Bickley Valley Brewery

Bickley03

It is pleasing to see another small brewery open in Western Australia, which otherwise has been notable for a lack of activity in that sphere during the past year or so. I am referring to the Bickley Valley Brewery, which got under way quietly during the latter half of 2013.

Bradley Harris

Bradley Harris

Bickley Valley Brewery is the creation of Bradley Harris, whose brewing career began fifteen years ago with, in his own words, ‘a trusty Cooper’s home brew kit, a complete lack of knowledge, and a thirst for real beer.’ Brad was not impressed with his first introduction to beer, which was via the mainstream route, but his epiphany came when a mountain-biking friend offered him a Cooper’s Pale Ale. He was hooked.

In those days, the relatively high price of Cooper’s ales and a scarcity of stockists in the West led Brad to start making his own, initially in his kitchen using pots and pans, and graduating after three or four years onto a 50-litre gravity-fed full-mash kit that he still uses for pilot and experimental batches. In those days he was guided through his many trials and tribulations by Roy Ladhams of TWOC Brewing Supplies in Perth.

Brad’s enthusiasm for brewing was further stimulated ten years ago when he met Jan Bruckner, then and still the brewer at the Last Drop Brewery at Bedfordale, on the southern outskirts of Perth. Jan became Brad’s ‘idol and mentor’, arousing his interest in larger-scale brewing and in the engineering aspects of the business.

The installation

The installation

When an opportunity arose in 2007 to become the head brewer at Elmar’s in the Valley, Brad jumped at it. He worked there for six years. Elmar’s, a microbrewery and restaurant at Henley Brook in the Swan Valley, had been opened in 2005 by Elmar and Annette Dieren, who were already established and well known around Perth as producers of German smallgoods.

Also in 2007, Brad dreamed up the idea of starting his own wholesale microbrewery when a friend offered him the use of space in a shed on his property in the Bickley Valley, on the eastern edge of the Perth metropolitan area. He gradually gathered together and constructed the required equipment, making good use of the skills developed by taking welding courses after high school. Brad was so confident in his ultimate success that he registered the business name Bickley Valley Brewery in 2007.

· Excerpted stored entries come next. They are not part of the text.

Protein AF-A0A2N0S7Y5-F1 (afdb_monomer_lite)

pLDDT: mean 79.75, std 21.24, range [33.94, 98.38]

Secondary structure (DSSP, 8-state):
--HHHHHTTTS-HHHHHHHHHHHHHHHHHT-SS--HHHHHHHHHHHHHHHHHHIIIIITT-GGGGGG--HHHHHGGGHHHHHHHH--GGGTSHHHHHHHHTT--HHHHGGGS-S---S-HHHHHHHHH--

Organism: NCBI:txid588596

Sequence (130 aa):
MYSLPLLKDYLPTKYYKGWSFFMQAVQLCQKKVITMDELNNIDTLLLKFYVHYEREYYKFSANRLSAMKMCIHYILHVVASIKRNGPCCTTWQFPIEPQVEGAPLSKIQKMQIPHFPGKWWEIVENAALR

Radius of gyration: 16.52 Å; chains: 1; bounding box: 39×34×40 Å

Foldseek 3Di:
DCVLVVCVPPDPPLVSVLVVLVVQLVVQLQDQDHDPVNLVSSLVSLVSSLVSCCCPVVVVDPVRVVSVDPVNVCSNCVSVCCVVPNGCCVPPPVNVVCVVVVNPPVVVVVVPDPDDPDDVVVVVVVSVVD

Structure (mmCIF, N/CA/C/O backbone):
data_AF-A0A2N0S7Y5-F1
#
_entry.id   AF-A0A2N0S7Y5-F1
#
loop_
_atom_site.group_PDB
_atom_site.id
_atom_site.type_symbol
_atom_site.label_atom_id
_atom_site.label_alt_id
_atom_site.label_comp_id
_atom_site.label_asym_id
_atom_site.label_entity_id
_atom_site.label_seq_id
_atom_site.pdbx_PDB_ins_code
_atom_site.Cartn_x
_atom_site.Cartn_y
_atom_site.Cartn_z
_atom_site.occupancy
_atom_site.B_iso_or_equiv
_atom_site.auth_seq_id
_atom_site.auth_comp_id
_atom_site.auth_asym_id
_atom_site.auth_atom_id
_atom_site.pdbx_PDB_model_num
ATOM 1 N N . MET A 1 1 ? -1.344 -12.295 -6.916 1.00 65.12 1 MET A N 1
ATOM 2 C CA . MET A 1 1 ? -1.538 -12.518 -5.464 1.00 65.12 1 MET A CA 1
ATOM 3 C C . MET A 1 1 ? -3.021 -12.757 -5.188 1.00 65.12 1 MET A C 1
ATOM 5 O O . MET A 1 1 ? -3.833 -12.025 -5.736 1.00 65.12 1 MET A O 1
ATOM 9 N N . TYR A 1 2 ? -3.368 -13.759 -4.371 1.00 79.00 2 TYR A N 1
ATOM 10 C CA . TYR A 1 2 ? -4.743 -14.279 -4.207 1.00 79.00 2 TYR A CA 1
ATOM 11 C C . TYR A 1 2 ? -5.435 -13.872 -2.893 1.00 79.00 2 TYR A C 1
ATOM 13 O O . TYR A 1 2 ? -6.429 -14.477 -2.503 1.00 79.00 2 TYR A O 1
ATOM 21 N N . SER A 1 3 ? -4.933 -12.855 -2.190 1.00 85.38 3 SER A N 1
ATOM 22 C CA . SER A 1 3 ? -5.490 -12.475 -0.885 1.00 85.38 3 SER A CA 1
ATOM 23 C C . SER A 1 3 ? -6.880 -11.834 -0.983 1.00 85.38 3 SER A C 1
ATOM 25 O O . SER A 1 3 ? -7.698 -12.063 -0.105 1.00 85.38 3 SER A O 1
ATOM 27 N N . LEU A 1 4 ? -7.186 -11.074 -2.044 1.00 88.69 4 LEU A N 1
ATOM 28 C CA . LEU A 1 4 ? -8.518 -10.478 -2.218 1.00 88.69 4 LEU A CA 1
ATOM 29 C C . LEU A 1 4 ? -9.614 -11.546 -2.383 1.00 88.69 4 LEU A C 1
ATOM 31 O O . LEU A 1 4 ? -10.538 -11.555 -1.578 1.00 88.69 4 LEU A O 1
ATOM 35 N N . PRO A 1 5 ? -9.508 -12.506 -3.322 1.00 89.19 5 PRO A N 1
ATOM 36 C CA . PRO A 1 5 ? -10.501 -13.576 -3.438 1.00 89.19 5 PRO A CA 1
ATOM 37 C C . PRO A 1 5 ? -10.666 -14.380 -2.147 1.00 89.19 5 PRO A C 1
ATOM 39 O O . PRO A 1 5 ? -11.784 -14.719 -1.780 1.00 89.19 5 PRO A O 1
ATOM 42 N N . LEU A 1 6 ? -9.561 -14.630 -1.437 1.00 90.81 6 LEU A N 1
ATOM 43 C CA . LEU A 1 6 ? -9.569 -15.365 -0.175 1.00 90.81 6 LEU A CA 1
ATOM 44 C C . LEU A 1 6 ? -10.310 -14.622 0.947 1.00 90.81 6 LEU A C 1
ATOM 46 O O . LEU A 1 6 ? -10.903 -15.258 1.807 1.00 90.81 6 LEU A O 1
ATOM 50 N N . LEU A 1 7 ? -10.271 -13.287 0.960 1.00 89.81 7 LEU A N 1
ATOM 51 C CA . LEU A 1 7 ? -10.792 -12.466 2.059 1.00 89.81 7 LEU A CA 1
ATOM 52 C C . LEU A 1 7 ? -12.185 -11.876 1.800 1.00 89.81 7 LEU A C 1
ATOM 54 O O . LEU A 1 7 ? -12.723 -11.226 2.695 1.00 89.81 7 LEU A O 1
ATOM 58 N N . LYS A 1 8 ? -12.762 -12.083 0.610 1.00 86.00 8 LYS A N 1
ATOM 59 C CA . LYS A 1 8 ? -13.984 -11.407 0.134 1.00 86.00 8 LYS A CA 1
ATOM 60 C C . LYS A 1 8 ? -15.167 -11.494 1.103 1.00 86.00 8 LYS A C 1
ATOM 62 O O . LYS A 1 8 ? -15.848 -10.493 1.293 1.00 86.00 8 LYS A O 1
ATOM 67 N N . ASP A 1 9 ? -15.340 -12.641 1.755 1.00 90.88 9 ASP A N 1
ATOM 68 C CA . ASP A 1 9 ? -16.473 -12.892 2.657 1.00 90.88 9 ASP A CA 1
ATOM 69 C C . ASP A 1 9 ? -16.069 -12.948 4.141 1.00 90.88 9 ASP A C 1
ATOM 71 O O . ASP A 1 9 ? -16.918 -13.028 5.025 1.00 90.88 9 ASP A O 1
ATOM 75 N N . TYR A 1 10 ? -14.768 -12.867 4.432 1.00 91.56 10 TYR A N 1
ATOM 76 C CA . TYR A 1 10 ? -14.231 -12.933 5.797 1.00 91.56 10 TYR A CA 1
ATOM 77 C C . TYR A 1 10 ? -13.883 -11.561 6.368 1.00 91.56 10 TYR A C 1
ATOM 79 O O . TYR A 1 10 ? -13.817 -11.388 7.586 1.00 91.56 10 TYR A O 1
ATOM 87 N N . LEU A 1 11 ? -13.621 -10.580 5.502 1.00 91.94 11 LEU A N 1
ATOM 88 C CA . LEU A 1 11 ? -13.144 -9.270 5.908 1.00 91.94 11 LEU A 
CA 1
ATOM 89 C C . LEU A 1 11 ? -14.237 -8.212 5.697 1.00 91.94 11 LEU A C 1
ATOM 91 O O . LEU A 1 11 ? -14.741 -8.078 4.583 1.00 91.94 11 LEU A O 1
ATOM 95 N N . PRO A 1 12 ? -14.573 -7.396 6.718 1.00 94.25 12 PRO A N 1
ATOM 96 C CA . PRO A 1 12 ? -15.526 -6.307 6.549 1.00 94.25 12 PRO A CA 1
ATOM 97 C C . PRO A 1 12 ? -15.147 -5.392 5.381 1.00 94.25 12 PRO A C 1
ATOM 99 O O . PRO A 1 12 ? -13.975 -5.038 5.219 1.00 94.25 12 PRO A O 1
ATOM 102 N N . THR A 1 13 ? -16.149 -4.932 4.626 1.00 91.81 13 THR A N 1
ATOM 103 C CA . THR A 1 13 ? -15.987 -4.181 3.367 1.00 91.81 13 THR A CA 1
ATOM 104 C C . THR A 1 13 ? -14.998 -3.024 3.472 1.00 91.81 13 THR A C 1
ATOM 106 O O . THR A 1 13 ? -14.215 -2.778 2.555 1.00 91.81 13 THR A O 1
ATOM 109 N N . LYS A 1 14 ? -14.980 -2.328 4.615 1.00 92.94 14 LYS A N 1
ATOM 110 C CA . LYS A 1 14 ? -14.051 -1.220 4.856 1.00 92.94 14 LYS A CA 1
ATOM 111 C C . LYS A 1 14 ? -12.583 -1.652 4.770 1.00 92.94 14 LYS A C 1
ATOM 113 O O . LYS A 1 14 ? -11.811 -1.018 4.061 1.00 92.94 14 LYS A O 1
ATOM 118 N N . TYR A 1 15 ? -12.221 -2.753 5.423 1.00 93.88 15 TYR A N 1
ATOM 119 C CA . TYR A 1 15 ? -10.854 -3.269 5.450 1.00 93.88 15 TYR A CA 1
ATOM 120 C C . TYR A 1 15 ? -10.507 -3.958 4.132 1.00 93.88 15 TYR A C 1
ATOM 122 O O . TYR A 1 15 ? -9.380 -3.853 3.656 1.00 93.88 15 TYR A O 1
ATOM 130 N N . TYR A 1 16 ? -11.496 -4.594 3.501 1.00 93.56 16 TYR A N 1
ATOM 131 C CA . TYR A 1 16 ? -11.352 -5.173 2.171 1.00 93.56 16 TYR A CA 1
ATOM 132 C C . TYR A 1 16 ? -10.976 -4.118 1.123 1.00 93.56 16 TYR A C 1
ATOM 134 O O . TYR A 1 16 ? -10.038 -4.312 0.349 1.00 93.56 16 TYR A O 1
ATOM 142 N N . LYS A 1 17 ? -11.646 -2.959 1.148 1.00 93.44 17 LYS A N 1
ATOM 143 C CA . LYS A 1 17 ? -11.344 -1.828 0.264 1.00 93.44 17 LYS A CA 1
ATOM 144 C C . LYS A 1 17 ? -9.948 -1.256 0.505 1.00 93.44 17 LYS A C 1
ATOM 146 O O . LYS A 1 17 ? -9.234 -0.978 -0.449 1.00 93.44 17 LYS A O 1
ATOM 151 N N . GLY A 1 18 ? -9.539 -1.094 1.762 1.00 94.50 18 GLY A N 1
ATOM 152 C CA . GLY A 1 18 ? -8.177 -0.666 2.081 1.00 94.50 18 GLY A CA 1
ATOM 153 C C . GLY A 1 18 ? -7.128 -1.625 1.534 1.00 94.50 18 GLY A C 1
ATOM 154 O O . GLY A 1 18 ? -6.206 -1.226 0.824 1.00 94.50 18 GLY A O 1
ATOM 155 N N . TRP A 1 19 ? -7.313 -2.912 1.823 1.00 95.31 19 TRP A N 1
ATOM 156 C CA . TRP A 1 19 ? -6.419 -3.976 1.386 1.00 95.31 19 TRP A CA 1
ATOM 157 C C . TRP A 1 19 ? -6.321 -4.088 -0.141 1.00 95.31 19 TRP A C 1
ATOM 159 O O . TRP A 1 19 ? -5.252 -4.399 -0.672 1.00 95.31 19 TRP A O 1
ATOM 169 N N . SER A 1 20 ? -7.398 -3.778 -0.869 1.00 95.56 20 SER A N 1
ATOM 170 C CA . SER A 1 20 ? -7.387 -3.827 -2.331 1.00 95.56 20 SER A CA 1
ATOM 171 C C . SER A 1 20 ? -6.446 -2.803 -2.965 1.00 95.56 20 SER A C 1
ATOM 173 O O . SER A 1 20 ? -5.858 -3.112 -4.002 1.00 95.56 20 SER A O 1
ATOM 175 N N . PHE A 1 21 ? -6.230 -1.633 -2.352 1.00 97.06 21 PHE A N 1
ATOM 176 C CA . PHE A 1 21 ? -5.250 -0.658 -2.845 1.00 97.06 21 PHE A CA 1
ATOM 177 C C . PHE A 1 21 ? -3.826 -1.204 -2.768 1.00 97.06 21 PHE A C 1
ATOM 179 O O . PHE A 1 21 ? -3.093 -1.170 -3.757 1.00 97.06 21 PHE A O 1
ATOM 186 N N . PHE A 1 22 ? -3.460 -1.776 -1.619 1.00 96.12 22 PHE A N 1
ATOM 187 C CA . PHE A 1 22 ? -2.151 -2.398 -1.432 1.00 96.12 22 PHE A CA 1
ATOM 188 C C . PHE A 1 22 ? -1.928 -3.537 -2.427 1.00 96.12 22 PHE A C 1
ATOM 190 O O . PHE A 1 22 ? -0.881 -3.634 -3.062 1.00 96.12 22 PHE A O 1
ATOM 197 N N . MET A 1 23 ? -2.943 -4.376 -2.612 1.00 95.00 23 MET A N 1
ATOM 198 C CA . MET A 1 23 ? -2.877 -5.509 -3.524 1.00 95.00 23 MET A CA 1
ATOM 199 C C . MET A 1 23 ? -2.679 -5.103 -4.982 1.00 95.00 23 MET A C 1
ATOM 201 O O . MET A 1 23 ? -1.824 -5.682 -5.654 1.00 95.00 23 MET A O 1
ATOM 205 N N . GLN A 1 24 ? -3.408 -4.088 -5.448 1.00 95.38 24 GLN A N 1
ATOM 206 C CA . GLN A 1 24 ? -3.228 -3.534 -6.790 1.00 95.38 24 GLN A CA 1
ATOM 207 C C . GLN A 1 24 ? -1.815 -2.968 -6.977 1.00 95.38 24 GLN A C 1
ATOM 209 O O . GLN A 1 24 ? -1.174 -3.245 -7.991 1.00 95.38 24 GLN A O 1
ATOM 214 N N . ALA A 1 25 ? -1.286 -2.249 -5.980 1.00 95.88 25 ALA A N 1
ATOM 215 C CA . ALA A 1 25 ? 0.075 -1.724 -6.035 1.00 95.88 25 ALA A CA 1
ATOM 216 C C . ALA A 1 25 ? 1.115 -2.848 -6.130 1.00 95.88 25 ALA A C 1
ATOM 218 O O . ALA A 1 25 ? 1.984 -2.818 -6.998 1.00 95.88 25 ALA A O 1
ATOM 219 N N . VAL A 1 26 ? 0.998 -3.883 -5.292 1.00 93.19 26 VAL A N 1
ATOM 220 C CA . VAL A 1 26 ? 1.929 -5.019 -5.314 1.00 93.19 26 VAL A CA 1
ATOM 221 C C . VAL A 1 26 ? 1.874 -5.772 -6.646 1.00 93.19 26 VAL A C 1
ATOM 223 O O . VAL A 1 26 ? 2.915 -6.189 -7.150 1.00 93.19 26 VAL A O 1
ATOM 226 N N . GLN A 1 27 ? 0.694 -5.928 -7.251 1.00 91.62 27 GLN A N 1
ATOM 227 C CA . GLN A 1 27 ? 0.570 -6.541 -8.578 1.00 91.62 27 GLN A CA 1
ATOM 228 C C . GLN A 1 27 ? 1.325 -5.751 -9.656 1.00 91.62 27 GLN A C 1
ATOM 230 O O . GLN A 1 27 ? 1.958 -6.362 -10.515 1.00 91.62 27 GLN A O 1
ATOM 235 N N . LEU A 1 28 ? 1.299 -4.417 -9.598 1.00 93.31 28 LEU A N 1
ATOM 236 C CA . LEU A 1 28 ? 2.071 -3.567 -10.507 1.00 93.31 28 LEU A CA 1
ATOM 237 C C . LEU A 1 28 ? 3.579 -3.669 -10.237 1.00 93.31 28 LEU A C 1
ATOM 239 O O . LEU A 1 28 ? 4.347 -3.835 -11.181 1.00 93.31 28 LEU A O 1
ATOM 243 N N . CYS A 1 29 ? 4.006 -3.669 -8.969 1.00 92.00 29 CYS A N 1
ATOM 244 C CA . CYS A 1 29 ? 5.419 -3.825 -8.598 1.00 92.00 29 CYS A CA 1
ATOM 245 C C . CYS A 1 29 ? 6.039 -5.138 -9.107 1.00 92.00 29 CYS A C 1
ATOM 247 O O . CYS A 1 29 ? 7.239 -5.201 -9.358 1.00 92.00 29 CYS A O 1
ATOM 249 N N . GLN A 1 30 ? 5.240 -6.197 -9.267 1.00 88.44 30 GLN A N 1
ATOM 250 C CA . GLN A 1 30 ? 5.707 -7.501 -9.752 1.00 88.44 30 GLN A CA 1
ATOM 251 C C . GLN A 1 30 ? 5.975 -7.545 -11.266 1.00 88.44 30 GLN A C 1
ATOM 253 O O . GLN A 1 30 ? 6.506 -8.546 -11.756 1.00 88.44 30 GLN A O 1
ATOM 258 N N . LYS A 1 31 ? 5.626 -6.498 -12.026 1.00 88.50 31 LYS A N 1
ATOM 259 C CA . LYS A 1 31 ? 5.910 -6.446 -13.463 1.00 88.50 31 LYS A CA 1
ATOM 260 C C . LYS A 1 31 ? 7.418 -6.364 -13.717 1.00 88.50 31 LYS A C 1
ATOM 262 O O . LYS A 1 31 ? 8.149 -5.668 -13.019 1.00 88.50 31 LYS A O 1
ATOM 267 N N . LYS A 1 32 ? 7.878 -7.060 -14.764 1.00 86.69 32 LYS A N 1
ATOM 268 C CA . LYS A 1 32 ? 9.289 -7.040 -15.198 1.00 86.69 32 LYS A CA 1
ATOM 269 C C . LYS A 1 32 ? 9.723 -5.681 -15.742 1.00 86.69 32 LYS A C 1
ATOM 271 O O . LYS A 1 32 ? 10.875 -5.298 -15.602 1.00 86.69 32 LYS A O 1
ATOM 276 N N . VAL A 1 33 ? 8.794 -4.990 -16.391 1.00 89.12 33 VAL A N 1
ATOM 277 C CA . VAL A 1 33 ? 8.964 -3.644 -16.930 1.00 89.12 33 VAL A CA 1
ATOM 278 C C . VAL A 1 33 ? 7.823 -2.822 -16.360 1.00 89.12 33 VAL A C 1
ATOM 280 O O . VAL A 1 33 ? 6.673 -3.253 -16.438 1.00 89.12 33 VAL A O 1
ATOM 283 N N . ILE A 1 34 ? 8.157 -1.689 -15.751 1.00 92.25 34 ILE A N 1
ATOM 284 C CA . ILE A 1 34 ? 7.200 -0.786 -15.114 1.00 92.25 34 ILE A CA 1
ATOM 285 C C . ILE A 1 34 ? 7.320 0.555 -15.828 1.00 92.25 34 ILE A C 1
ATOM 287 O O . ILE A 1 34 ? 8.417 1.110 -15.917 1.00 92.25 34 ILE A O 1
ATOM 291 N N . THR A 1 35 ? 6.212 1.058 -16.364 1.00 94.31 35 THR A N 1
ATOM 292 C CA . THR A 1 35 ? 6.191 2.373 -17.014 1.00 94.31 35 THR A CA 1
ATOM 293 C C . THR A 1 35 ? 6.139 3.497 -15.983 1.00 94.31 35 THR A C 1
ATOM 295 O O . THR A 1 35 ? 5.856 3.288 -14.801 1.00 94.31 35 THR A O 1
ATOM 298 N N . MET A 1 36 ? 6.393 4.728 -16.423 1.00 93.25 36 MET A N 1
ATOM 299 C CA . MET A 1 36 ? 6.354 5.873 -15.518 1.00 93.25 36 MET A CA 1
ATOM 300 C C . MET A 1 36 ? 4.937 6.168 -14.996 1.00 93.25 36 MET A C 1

The resulting brewery, which Brad refers to as a Frankenstein brewery, consists mostly of used equipment. The various vessels and their related pipework were pieced together over several years at the family workshop in the Perth suburb of Welshpool. The need to do the work when time allowed (after work, and on weekends and holidays) and when funds became available, made it a ‘long hard road’. One of the few new pieces of equipment is a 400kg per hour malt roller mill, which was acquired only after the original used version proved to be too slow.

The brewery, which has a batch volume of 20 hectolitres, was constructed in such a way that it could eventually be transported in pieces to its ultimate home in the Bickley Valley, where it is now. The first batch of beer out of the brewery, a German-style kolsch, won a bronze medal (the highest award given for a kolsch) at the Perth Royal Beer Show in November 2013. The second beer is an American-style pale ale, generously hopped with Cascade hops. Also on the agenda, space permitting, are an English bitter and a German hefeweizen.

The emphasis at Bickley Valley is presently on 50-litre kegs, and there are no plans, due to space limitations, to bottle the beer. There is the possibility, however, that 5-litre party kegs might be produced in the future. Present outlets for the draught product are the Kalamunda Hotel, the Lesmurdie Club (Walliston), Clancy’s Fish Pub (Canning Bridge), Cellarbrations Carlisle, and the High Wycombe Tavern (near the Perth airport), with more in the pipeline.